Continuous Probability Distributions

In probability, mathematicians use continuous distributions to model situations where the random variable is continuous. Two obvious examples of continuous random variables are height and weight.

The most well-known example of a continuous distribution is probably the normal distribution. The normal distribution models many different situations that appear in real life. The power of the normal distribution stems largely from the central limit theorem, which states that the means of random samples of a population can be represented by the normal distribution. The normal distribution with a mean of zero and a standard deviation of one is referred to as the standard normal distribution and is frequently used in probability and statistics.

Another relatively simple and extremely useful continuous distribution is the exponential distribution. The exponential distribution is closely related to the discrete Poisson distribution. The Poisson distribution models the number of occurrences in a given time frame. The exponential distribution models the amount of time between occurrences. For example, if you are waiting at a train station, the exponential distribution will tell you how long you can expect to wait for a train to come. An important feature of the exponential distribution is that it is “memoryless”, meaning if you have waited 10 minutes for an event to occur the probability of the event occurring does not increase. The exponential distribution is a special case of a family of distributions known as gamma distributions.

Another useful special case of gamma distributions is the chi-squared distribution. The chi-squared distribution features a parameter, k, representing the degrees of freedom. The chi-squared distribution is the distribution of the sum of the squares of k independent standard normal random variables. While its definition sounds confusing, the chi-squared distribution is extremely useful in hypothesis tests and constructing confidence intervals. The chi-squared distribution is used to test the goodness of fit of a theoretical distribution as well as the independence of categorical data.

The f distribution is a useful distribution that is used in analysis of variance (ANOVA). The f distribution models a ratio of two chi-squared distributions, so it is often used in statistics when dealing with ratios. ANOVA is useful for figuring out if many population means are equal, and in the end, comes down to a test of the f statistics.

Another distribution that is useful in statistics for hypothesis testing and confidence intervals is the t distribution. The t distribution is essentially a manipulation of the standard normal distribution with thicker tails to account for more uncertainty. The t distribution also takes a degrees of freedom parameter.

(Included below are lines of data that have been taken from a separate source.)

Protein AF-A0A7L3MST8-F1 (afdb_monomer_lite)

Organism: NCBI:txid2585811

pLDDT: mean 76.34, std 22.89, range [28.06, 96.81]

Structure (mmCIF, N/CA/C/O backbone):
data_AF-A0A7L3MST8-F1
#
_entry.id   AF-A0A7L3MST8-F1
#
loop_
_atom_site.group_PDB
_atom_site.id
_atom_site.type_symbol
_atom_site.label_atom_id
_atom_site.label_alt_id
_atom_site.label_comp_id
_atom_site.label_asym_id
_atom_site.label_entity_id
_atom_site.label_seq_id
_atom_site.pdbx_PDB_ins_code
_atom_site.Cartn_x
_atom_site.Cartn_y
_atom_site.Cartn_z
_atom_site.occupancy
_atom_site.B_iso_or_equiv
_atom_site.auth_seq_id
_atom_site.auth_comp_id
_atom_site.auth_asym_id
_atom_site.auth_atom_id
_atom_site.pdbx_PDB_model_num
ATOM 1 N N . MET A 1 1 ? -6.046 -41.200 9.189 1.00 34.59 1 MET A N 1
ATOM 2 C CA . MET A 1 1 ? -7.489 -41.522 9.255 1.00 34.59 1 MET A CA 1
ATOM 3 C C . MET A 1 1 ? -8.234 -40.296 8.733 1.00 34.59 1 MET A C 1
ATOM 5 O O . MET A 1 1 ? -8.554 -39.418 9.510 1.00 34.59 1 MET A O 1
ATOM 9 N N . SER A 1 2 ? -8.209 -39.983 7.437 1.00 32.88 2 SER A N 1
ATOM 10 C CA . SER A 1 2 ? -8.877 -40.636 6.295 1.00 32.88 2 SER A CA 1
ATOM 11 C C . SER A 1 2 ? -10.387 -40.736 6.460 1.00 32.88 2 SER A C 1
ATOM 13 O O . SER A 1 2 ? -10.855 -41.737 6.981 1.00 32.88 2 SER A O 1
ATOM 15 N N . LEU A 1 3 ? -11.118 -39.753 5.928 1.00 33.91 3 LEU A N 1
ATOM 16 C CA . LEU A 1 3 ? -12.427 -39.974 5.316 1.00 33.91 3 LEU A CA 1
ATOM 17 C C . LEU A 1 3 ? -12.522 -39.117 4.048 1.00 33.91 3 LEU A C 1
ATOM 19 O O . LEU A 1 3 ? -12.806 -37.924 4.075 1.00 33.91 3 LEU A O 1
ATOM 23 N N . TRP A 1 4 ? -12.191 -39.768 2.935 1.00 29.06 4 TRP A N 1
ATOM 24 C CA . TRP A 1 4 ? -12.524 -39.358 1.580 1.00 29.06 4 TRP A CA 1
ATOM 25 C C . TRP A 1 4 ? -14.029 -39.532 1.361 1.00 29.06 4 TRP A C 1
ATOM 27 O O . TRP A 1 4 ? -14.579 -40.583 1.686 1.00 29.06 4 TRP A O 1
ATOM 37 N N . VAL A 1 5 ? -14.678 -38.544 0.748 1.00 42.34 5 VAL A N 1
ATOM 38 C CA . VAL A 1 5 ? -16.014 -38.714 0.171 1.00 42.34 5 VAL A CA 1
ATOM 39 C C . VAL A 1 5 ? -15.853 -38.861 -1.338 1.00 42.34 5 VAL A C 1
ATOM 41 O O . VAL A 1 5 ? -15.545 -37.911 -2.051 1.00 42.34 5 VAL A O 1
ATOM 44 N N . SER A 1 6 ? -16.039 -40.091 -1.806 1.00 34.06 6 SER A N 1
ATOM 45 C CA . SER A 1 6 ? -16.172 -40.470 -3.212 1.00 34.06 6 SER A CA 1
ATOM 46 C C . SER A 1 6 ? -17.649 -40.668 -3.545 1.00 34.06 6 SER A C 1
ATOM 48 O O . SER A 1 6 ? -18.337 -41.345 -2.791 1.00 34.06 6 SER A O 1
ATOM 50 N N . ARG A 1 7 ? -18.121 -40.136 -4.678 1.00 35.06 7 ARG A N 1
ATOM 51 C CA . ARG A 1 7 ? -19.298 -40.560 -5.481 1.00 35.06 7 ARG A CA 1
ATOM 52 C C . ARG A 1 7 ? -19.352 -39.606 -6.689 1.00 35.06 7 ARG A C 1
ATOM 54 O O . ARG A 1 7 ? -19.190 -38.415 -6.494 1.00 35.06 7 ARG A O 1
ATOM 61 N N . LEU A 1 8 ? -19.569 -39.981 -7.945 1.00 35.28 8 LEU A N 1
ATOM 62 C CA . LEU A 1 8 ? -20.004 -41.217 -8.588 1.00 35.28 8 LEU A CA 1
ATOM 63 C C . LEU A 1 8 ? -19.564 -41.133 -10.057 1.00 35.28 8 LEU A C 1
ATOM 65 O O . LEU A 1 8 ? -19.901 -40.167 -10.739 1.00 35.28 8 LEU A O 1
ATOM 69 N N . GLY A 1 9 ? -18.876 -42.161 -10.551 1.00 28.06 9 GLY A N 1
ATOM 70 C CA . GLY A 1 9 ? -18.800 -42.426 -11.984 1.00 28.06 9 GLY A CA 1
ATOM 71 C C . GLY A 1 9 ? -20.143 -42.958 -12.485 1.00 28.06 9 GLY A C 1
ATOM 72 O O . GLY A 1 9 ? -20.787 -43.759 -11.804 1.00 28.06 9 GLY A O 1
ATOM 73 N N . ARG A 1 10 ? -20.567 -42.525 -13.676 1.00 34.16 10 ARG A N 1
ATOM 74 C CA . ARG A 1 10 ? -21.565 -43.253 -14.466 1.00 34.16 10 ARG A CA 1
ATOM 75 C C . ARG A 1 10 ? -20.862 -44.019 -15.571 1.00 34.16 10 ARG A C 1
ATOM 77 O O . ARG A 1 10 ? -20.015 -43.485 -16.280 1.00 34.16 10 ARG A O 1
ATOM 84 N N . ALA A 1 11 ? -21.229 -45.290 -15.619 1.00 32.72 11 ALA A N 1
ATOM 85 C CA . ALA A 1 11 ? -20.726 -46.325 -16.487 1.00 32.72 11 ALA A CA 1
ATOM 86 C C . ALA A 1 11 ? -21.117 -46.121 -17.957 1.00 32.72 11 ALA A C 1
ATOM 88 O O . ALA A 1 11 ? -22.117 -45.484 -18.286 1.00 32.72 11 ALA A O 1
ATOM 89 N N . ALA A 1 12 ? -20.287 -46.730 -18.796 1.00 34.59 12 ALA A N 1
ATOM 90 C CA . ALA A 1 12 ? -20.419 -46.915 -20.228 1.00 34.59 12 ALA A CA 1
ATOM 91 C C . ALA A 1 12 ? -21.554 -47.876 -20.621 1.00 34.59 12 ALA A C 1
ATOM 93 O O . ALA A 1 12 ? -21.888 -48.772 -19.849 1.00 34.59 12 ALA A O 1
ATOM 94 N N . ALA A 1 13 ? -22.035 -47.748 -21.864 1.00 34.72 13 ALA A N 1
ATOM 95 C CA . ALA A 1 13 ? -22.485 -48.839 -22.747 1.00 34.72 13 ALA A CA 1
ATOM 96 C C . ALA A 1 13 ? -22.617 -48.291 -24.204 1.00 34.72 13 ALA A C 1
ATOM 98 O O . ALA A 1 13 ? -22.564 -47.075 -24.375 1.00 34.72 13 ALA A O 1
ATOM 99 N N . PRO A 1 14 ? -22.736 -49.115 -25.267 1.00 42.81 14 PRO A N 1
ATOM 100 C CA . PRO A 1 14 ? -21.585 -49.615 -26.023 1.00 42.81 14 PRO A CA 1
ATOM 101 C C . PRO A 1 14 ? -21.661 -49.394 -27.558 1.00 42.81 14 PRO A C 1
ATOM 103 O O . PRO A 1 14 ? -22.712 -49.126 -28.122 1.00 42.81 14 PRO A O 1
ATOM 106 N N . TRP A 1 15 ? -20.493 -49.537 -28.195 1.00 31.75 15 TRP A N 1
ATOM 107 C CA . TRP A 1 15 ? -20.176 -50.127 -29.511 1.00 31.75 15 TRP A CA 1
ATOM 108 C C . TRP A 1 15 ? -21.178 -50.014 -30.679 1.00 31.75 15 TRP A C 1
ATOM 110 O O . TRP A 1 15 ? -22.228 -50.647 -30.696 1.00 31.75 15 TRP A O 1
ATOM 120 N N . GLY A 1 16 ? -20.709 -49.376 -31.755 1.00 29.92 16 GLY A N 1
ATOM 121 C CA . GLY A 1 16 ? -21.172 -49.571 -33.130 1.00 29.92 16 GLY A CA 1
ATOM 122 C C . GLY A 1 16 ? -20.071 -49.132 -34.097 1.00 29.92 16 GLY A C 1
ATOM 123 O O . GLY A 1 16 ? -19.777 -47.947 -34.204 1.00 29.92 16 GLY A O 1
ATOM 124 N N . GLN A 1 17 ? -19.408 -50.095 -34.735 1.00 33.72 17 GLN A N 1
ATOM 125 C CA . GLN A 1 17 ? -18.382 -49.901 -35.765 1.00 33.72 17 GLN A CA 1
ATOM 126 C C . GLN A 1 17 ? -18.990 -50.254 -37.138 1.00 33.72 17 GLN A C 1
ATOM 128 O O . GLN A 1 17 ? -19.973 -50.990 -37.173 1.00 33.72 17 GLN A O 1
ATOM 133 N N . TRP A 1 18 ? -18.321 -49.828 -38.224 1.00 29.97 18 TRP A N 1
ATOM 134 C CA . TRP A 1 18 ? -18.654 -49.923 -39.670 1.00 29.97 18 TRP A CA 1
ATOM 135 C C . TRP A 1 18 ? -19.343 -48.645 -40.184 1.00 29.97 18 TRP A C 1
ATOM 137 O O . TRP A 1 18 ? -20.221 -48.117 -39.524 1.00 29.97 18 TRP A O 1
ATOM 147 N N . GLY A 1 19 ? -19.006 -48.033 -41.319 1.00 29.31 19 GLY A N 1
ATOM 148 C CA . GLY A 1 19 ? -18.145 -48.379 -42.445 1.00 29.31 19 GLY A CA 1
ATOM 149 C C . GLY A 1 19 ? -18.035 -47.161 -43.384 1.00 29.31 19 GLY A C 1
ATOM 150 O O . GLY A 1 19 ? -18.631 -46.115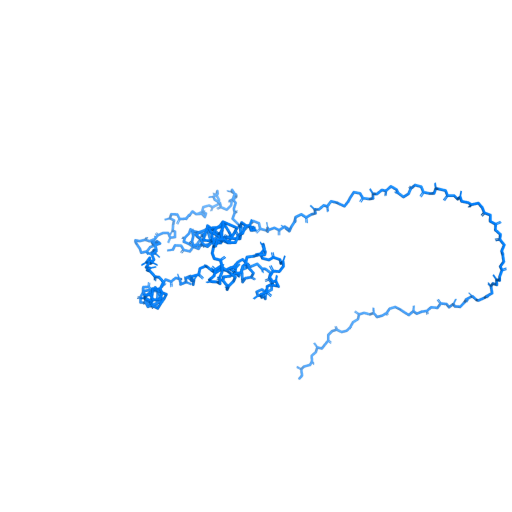 -43.146 1.00 29.31 19 GLY A O 1
ATOM 151 N N . SER A 1 20 ? -17.219 -47.296 -44.422 1.00 33.97 20 SER A N 1
ATOM 152 C CA . SER A 1 20 ? -16.764 -46.276 -45.374 1.00 33.97 20 SER A CA 1
ATOM 153 C C . SER A 1 20 ? -17.825 -45.615 -46.276 1.00 33.97 20 SER A C 1
ATOM 155 O O . SER A 1 20 ? -18.814 -46.245 -46.635 1.00 33.97 20 SER A O 1
ATOM 157 N N . SER A 1 21 ? -17.423 -44.456 -46.828 1.00 31.62 21 SER A N 1
ATOM 158 C CA . SER A 1 21 ? -17.682 -43.917 -48.186 1.00 31.62 21 SER A CA 1
ATOM 159 C C . SER A 1 21 ? -18.796 -42.876 -48.413 1.00 31.62 21 SER A C 1
ATOM 161 O O . SER A 1 21 ? -19.960 -43.099 -48.112 1.00 31.62 21 SER A O 1
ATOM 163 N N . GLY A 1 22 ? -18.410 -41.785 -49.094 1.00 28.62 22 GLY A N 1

The t distribution converges to the standard normal distribution as the degrees of freedom parameter approaches infinity.

One last distribution that comes up in probability is the beta distribution. The beta distribution models situations where the outcome falls between 0 and 1. For example, elections can be modeled using a beta distribution as no candidate will ever get more than 100 percent of the vote or less than 0 percent.

These are just some of the distributions used in statistics and probability.